There must be examples of this, though I haven't been able to find any. Maybe I don't know what to search for.
Yes. This is how a face recognition algorithm might work for example, where two pictures might be of the same person or different person.
To build such a system, just pair up your data in a training set, double the input vector space and run a binary classifier that outputs "true" if the two items are the same. Any ML classifier could be adapted to this problem.
In practice, you may want more control over classification, and be robust against new classes that your algorithm has not seen before. A big problem in face recognition is the large number of potential classes, including classes not seen in training data, coupled with an equally large variance of images in the wild. This means that a naive approach as above will have poor performance in practice.
There is a more sophisticated approach: Triplet Loss. This requires that you train with three inputs for each example. Unlike the naive version:
The input is one image at a time. You train in triplets - an "anchor", and a postive match, and a negative match, in order to calculate one loss value for backprop.

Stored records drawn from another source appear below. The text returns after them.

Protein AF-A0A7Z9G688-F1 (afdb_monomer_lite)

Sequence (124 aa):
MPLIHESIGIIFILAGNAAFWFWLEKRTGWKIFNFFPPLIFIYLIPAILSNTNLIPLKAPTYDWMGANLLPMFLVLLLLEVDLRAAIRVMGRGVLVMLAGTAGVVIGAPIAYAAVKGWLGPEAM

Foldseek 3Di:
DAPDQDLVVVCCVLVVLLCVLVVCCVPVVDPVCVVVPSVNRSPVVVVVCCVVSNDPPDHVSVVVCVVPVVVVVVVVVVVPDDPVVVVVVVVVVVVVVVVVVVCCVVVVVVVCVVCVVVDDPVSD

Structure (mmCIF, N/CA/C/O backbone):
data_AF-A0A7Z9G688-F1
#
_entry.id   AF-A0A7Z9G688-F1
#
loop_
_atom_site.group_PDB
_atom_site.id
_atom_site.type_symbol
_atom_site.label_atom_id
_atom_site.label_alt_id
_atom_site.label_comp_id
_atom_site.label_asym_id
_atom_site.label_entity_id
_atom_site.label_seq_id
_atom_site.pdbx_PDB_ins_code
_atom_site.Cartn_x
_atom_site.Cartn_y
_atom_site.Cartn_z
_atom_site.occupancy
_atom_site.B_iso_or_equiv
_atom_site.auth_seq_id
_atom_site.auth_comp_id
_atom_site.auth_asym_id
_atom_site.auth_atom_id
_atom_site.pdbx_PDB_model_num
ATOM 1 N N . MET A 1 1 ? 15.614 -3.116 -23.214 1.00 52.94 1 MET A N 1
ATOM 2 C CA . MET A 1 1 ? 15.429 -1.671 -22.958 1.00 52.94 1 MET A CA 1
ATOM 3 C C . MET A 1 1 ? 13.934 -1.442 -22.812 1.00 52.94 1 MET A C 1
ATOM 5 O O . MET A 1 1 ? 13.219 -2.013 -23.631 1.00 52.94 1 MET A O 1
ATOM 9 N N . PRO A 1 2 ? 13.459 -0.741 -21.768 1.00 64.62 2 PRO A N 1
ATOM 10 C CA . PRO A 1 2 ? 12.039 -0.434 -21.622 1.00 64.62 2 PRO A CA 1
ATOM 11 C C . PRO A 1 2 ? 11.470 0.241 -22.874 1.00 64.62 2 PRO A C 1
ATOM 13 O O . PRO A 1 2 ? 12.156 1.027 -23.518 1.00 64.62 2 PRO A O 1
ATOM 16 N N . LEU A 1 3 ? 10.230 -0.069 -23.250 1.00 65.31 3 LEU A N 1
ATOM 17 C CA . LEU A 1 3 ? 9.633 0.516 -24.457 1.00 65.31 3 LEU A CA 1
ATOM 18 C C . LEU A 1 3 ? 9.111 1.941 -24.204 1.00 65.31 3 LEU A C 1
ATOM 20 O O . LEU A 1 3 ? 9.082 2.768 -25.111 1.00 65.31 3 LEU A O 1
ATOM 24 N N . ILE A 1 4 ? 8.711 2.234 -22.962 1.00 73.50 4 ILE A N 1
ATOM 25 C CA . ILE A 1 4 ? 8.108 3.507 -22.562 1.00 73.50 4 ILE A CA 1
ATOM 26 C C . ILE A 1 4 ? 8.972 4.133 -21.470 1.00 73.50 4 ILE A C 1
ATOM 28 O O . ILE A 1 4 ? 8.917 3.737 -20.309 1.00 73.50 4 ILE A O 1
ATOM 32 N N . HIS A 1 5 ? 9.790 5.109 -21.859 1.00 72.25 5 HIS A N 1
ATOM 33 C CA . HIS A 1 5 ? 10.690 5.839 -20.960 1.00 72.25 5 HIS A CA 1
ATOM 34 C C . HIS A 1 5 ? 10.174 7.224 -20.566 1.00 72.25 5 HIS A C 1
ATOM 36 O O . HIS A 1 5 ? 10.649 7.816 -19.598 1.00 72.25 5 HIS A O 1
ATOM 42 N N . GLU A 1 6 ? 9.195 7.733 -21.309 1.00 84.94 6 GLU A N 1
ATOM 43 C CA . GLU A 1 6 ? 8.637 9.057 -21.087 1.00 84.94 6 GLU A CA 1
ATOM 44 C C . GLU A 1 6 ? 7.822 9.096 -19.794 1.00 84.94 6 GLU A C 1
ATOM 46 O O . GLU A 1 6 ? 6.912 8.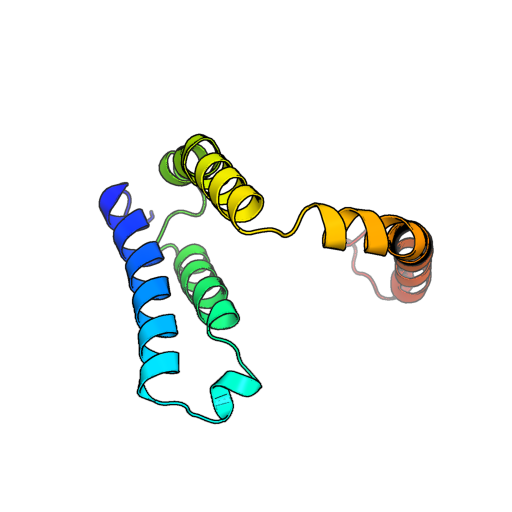286 -19.594 1.00 84.94 6 GLU A O 1
ATOM 51 N N . SER A 1 7 ? 8.096 10.091 -18.942 1.00 87.75 7 SER A N 1
ATOM 52 C CA . SER A 1 7 ? 7.382 10.295 -17.668 1.00 87.75 7 SER A CA 1
ATOM 53 C C . SER A 1 7 ? 5.863 10.345 -17.861 1.00 87.75 7 SER A C 1
ATOM 55 O O . SER A 1 7 ? 5.105 9.795 -17.065 1.00 87.75 7 SER A O 1
ATOM 57 N N . ILE A 1 8 ? 5.416 10.965 -18.957 1.00 89.56 8 ILE A N 1
ATOM 58 C CA . ILE A 1 8 ? 3.998 11.071 -19.317 1.00 89.56 8 ILE A CA 1
ATOM 59 C C . ILE A 1 8 ? 3.411 9.695 -19.642 1.00 89.56 8 ILE A C 1
ATOM 61 O O . ILE A 1 8 ? 2.309 9.385 -19.197 1.00 89.56 8 ILE A O 1
ATOM 65 N N . GLY A 1 9 ? 4.144 8.854 -20.377 1.00 91.12 9 GLY A N 1
ATOM 66 C CA . GLY A 1 9 ? 3.691 7.510 -20.737 1.00 91.12 9 GLY A CA 1
ATOM 67 C C . GLY A 1 9 ? 3.526 6.614 -19.511 1.00 91.12 9 GLY A C 1
ATOM 68 O O . GLY A 1 9 ? 2.526 5.909 -19.387 1.00 91.12 9 GLY A O 1
ATOM 69 N N . ILE A 1 10 ? 4.458 6.707 -18.561 1.00 90.88 10 ILE A N 1
ATOM 70 C CA . ILE A 1 10 ? 4.389 5.983 -17.286 1.00 90.88 10 ILE A CA 1
ATOM 71 C C . ILE A 1 10 ? 3.149 6.414 -16.491 1.00 90.88 10 ILE A C 1
ATOM 73 O O . ILE A 1 10 ? 2.349 5.568 -16.090 1.00 90.88 10 ILE A O 1
ATOM 77 N N . ILE A 1 11 ? 2.945 7.722 -16.305 1.00 92.31 11 ILE A N 1
ATOM 78 C CA . ILE A 1 11 ? 1.785 8.252 -15.571 1.00 92.31 11 ILE A CA 1
ATOM 79 C C . ILE A 1 11 ? 0.479 7.867 -16.267 1.00 92.31 11 ILE A C 1
ATOM 81 O O . ILE A 1 11 ? -0.463 7.452 -15.596 1.00 92.31 11 ILE A O 1
ATOM 85 N N . PHE A 1 12 ? 0.421 7.955 -17.597 1.00 93.94 12 PHE A N 1
ATOM 86 C CA . PHE A 1 12 ? -0.762 7.593 -18.373 1.00 93.94 12 PHE A CA 1
ATOM 87 C C . PHE A 1 12 ? -1.152 6.127 -18.171 1.00 93.94 12 PHE A C 1
ATOM 89 O O . PHE A 1 12 ? -2.325 5.832 -17.958 1.00 93.94 12 PHE A O 1
ATOM 96 N N . ILE A 1 13 ? -0.182 5.209 -18.173 1.00 93.12 13 ILE A N 1
ATOM 97 C CA . ILE A 1 13 ? -0.439 3.783 -17.937 1.00 93.12 13 ILE A CA 1
ATOM 98 C C . ILE A 1 13 ? -0.929 3.549 -16.511 1.00 93.12 13 ILE A C 1
ATOM 100 O O . ILE A 1 13 ? -1.930 2.863 -16.319 1.00 93.12 13 ILE A O 1
ATOM 104 N N . LEU A 1 14 ? -0.253 4.121 -15.511 1.00 93.25 14 LEU A N 1
ATOM 105 C CA . LEU A 1 14 ? -0.620 3.926 -14.107 1.00 93.25 14 LEU A CA 1
ATOM 106 C C . LEU A 1 14 ? -2.000 4.518 -13.793 1.00 93.25 14 LEU A C 1
ATOM 108 O O . LEU A 1 14 ? -2.858 3.830 -13.237 1.00 93.25 14 LEU A O 1
ATOM 112 N N . ALA A 1 15 ? -2.236 5.769 -14.190 1.00 94.06 15 ALA A N 1
ATOM 113 C CA . ALA A 1 15 ? -3.502 6.460 -13.972 1.00 94.06 15 ALA A CA 1
ATOM 114 C C . ALA A 1 15 ? -4.633 5.855 -14.812 1.00 94.06 15 ALA A C 1
ATOM 116 O O . ALA A 1 15 ? -5.735 5.667 -14.303 1.00 94.06 15 ALA A O 1
ATOM 117 N N . GLY A 1 16 ? -4.363 5.504 -16.071 1.00 95.88 16 GLY A N 1
ATOM 118 C CA . GLY A 1 16 ? -5.324 4.862 -16.964 1.00 95.88 16 GLY A CA 1
ATOM 119 C C . GLY A 1 16 ? -5.748 3.488 -16.457 1.00 95.88 16 GLY A C 1
ATOM 120 O O . GLY A 1 16 ? -6.940 3.196 -16.415 1.00 95.88 16 GLY A O 1
ATOM 121 N N . ASN A 1 17 ? -4.799 2.675 -15.987 1.00 95.81 17 ASN A N 1
ATOM 122 C CA . ASN A 1 17 ? -5.087 1.383 -15.368 1.00 95.81 17 ASN A CA 1
ATOM 123 C C . ASN A 1 17 ? -5.946 1.545 -14.104 1.00 95.81 17 ASN A C 1
ATOM 125 O O . ASN A 1 17 ? -6.962 0.866 -13.958 1.00 95.81 17 ASN A O 1
ATOM 129 N N . ALA A 1 18 ? -5.590 2.481 -13.218 1.00 94.38 18 ALA A N 1
ATOM 130 C CA . ALA A 1 18 ? -6.377 2.754 -12.019 1.00 94.38 18 ALA A CA 1
ATOM 131 C C . ALA A 1 18 ? -7.803 3.218 -12.358 1.00 94.38 18 ALA A C 1
ATOM 133 O O . ALA A 1 18 ? -8.779 2.648 -11.866 1.00 94.38 18 ALA A O 1
ATOM 134 N N . ALA A 1 19 ? -7.931 4.210 -13.241 1.00 95.44 19 ALA A N 1
ATOM 135 C CA . ALA A 1 19 ? -9.217 4.748 -13.663 1.00 95.44 19 ALA A CA 1
ATOM 136 C C . ALA A 1 19 ? -10.096 3.677 -14.319 1.00 95.44 19 ALA A C 1
ATOM 138 O O . ALA A 1 19 ? -11.279 3.589 -13.999 1.00 95.44 19 ALA A O 1
ATOM 139 N N . PHE A 1 20 ? -9.521 2.840 -15.186 1.00 95.75 20 PHE A N 1
ATOM 140 C CA . PHE A 1 20 ? -10.239 1.771 -15.873 1.00 95.75 20 PHE A CA 1
ATOM 141 C C . PHE A 1 20 ? -10.844 0.763 -14.894 1.00 95.75 20 PHE A C 1
ATOM 143 O O . PHE A 1 20 ? -12.043 0.499 -14.966 1.00 95.75 20 PHE A O 1
ATOM 150 N N . TRP A 1 21 ? -10.056 0.237 -13.952 1.00 94.31 21 TRP A N 1
ATOM 151 C CA . TRP A 1 21 ? -10.537 -0.795 -13.029 1.00 94.31 21 TRP A CA 1
ATOM 152 C C . TRP A 1 21 ? -11.562 -0.269 -12.022 1.00 94.31 21 TRP A C 1
ATOM 154 O O . TRP A 1 21 ? -12.574 -0.930 -11.794 1.00 94.31 21 TRP A O 1
ATOM 164 N N . PHE A 1 22 ? -11.367 0.937 -11.480 1.00 92.75 22 PHE A N 1
ATOM 165 C CA . PHE A 1 22 ? -12.371 1.561 -10.608 1.00 92.75 22 PHE A CA 1
ATOM 166 C C . PHE A 1 22 ? -13.650 1.940 -11.361 1.00 92.75 22 PHE A C 1
ATOM 168 O O . PHE A 1 22 ? -14.752 1.818 -10.824 1.00 92.75 22 PHE A O 1
ATOM 175 N N . TRP A 1 23 ? -13.535 2.402 -12.607 1.00 94.12 23 TRP A N 1
ATOM 176 C CA . TRP A 1 23 ? -14.701 2.673 -13.444 1.00 94.12 23 TRP A CA 1
ATOM 177 C C . TRP A 1 23 ? -15.465 1.387 -13.768 1.00 94.12 23 TRP A C 1
ATOM 179 O O . TRP A 1 23 ? -16.694 1.365 -13.668 1.00 94.12 23 TRP A O 1
ATOM 189 N N . LEU A 1 24 ? -14.748 0.313 -14.109 1.00 92.19 24 LEU A N 1
ATOM 190 C CA . LEU A 1 24 ? -15.328 -0.982 -14.445 1.00 92.19 24 LEU A CA 1
ATOM 191 C C . LEU A 1 24 ? -16.077 -1.586 -13.255 1.00 92.19 24 LEU A C 1
ATOM 193 O O . LEU A 1 24 ? -17.213 -2.031 -13.423 1.00 92.19 24 LEU A O 1
ATOM 197 N N . GLU A 1 25 ? -15.492 -1.547 -12.057 1.00 91.69 25 GLU A N 1
ATOM 198 C CA . GLU A 1 25 ? -16.155 -1.972 -10.819 1.00 91.69 25 GLU A CA 1
ATOM 199 C C . GLU A 1 25 ? -17.463 -1.205 -10.602 1.00 91.69 25 GLU A C 1
ATOM 201 O O . GLU A 1 25 ? -18.529 -1.816 -10.490 1.00 91.69 25 GLU A O 1
ATOM 206 N N . LYS A 1 26 ? -17.400 0.134 -10.619 1.00 90.00 26 LYS A N 1
ATOM 207 C CA . LYS A 1 26 ? -18.566 1.000 -10.385 1.00 90.00 26 LYS A CA 1
ATOM 208 C C . LYS A 1 26 ? -19.672 0.803 -11.419 1.00 90.00 26 LYS A C 1
ATOM 210 O O . LYS A 1 26 ? -20.844 0.967 -11.093 1.00 90.00 26 LYS A O 1
ATOM 215 N N . ARG A 1 27 ? -19.318 0.493 -12.670 1.00 90.94 27 ARG A N 1
ATOM 216 C CA . ARG A 1 27 ? -20.279 0.295 -13.765 1.00 90.94 27 ARG A CA 1
ATOM 217 C C . ARG A 1 27 ? -20.916 -1.084 -13.771 1.00 90.94 27 ARG A C 1
ATOM 219 O O . ARG A 1 27 ? -22.101 -1.189 -14.069 1.00 90.94 27 ARG A O 1
ATOM 226 N N . THR A 1 28 ? -20.132 -2.128 -13.532 1.00 87.06 28 THR A N 1
ATOM 227 C CA . THR A 1 28 ? -20.589 -3.511 -13.715 1.00 87.06 28 THR A CA 1
ATOM 228 C C . THR A 1 28 ? -21.216 -4.091 -12.456 1.00 87.06 28 THR A C 1
ATOM 230 O O . THR A 1 28 ? -22.104 -4.934 -12.565 1.00 87.06 28 THR A O 1
ATOM 233 N N . GLY A 1 29 ? -20.770 -3.665 -11.268 1.00 80.75 29 GLY A N 1
ATOM 234 C CA . GLY A 1 29 ? -21.262 -4.189 -9.991 1.00 80.75 29 GLY A CA 1
ATOM 235 C C . GLY A 1 29 ? -21.147 -5.714 -9.870 1.00 80.75 29 GLY A C 1
ATOM 236 O O . GLY A 1 29 ? -21.935 -6.345 -9.166 1.00 80.75 29 GLY A O 1
ATOM 237 N N . TRP A 1 30 ? -20.222 -6.340 -10.606 1.00 87.44 30 TRP A N 1
ATOM 238 C CA . TRP A 1 30 ? -20.104 -7.794 -10.631 1.00 87.44 30 TRP A CA 1
ATOM 239 C C . TRP A 1 30 ? -19.653 -8.335 -9.274 1.00 87.44 30 TRP A C 1
ATOM 241 O O . TRP A 1 30 ? -18.714 -7.826 -8.668 1.00 87.44 30 TRP A O 1
ATOM 251 N N . LYS A 1 31 ? -20.256 -9.452 -8.840 1.00 81.69 31 LYS A N 1
ATOM 252 C CA . LYS A 1 31 ? -19.914 -10.120 -7.569 1.00 81.69 31 LYS A CA 1
ATOM 253 C C . LYS A 1 31 ? -18.446 -10.544 -7.476 1.00 81.69 31 LYS A C 1
ATOM 255 O O . LYS A 1 31 ? -17.949 -10.734 -6.372 1.00 81.69 31 LYS A O 1
ATOM 260 N N . ILE A 1 32 ? -17.760 -10.672 -8.612 1.00 85.69 32 ILE A N 1
ATOM 261 C CA . ILE A 1 32 ? -16.327 -10.963 -8.652 1.00 85.69 32 ILE A CA 1
ATOM 262 C C . ILE A 1 32 ? -15.497 -9.862 -7.984 1.00 85.69 32 ILE A C 1
ATOM 264 O O . ILE A 1 32 ? -14.517 -10.191 -7.327 1.00 85.69 32 ILE A O 1
ATOM 268 N N . PHE A 1 33 ? -15.919 -8.592 -8.052 1.00 86.00 33 PHE A N 1
ATOM 269 C CA . PHE A 1 33 ? -15.208 -7.480 -7.413 1.00 86.00 33 PHE A CA 1
ATOM 270 C C . PHE A 1 33 ? -15.321 -7.485 -5.882 1.00 86.00 33 PHE A C 1
ATOM 272 O O . PHE A 1 33 ? -14.482 -6.895 -5.211 1.00 86.00 33 PHE A O 1
ATOM 279 N N . ASN A 1 34 ? -16.280 -8.227 -5.313 1.00 83.62 34 ASN A N 1
ATOM 280 C CA . ASN A 1 34 ? -16.337 -8.452 -3.863 1.00 83.62 34 ASN A CA 1
ATOM 281 C C . ASN A 1 34 ? -15.242 -9.411 -3.379 1.00 83.62 34 ASN A C 1
ATOM 283 O O . ASN A 1 34 ? -14.856 -9.361 -2.215 1.00 83.62 34 ASN A O 1
ATOM 287 N N . PHE A 1 35 ? -14.776 -10.311 -4.251 1.00 87.38 35 PHE A N 1
ATOM 288 C CA . PHE A 1 35 ? -13.705 -11.254 -3.931 1.00 87.38 35 PHE A CA 1
ATOM 289 C C . PHE A 1 35 ? -12.343 -10.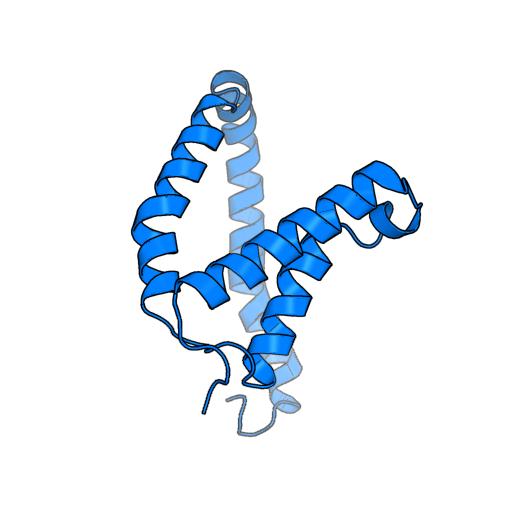740 -4.415 1.00 87.38 35 PHE A C 1
ATOM 291 O O . PHE A 1 35 ? -11.351 -10.834 -3.700 1.00 87.38 35 PHE A O 1
ATOM 298 N N . PHE A 1 36 ? -12.307 -10.151 -5.611 1.00 89.88 36 PHE A N 1
ATOM 299 C CA . PHE A 1 36 ? -11.131 -9.538 -6.214 1.00 89.88 36 PHE A CA 1
ATOM 300 C C . PHE A 1 36 ? -11.350 -8.029 -6.370 1.00 89.88 36 PHE A C 1
ATOM 302 O O . PHE A 1 36 ? -11.780 -7.587 -7.441 1.00 89.88 36 PHE A O 1
ATOM 309 N N . PRO A 1 37 ? -11.076 -7.224 -5.327 1.00 91.38 37 PRO A N 1
ATOM 310 C CA . PRO A 1 37 ? -11.235 -5.782 -5.422 1.00 91.38 37 PRO A CA 1
ATOM 311 C C . PRO A 1 37 ? -10.350 -5.213 -6.541 1.00 91.38 37 PRO A C 1
ATOM 313 O O . PRO A 1 37 ? -9.256 -5.739 -6.789 1.00 91.38 37 PRO A O 1
ATOM 316 N N . PRO A 1 38 ? -10.752 -4.100 -7.180 1.00 91.44 38 PRO A N 1
ATOM 317 C CA . PRO A 1 38 ? -9.972 -3.446 -8.234 1.00 91.44 38 PRO A CA 1
ATOM 318 C C . PRO A 1 38 ? -8.522 -3.171 -7.851 1.00 91.44 38 PRO A C 1
ATOM 320 O O . PRO A 1 38 ? -7.643 -3.236 -8.708 1.00 91.44 38 PRO A O 1
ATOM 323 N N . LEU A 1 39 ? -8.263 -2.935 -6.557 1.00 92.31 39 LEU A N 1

The output is not a same/different class, but a vector description of the object. Similarity of objects is the distance between vectors. You do not need a label for this vector, even though this is supervised learning, thanks to how the loss function works.
The loss function is based on difference of distance from anchor example to positive example compared with a desired higher distance to negative example. This encourages learning key features of the inputs by making distance between vectors low (ideally zero) when they represent the same class, and as high as possible when they represent different classes.
In both the naive approach and triplet loss approach, you need to be careful about selecting training data. You want to make the learning algorithm work hard to learn key differences, otherwise it is too easy to get a good loss. So taking MNIST as an example, when looking at negative matches, you want to pair up more (1, 7), (3, 2), (3, 8), (4, 9) etc pairs than (0,1), (9, 5). There are ways to drive this selection based on feedback from previous training epoch.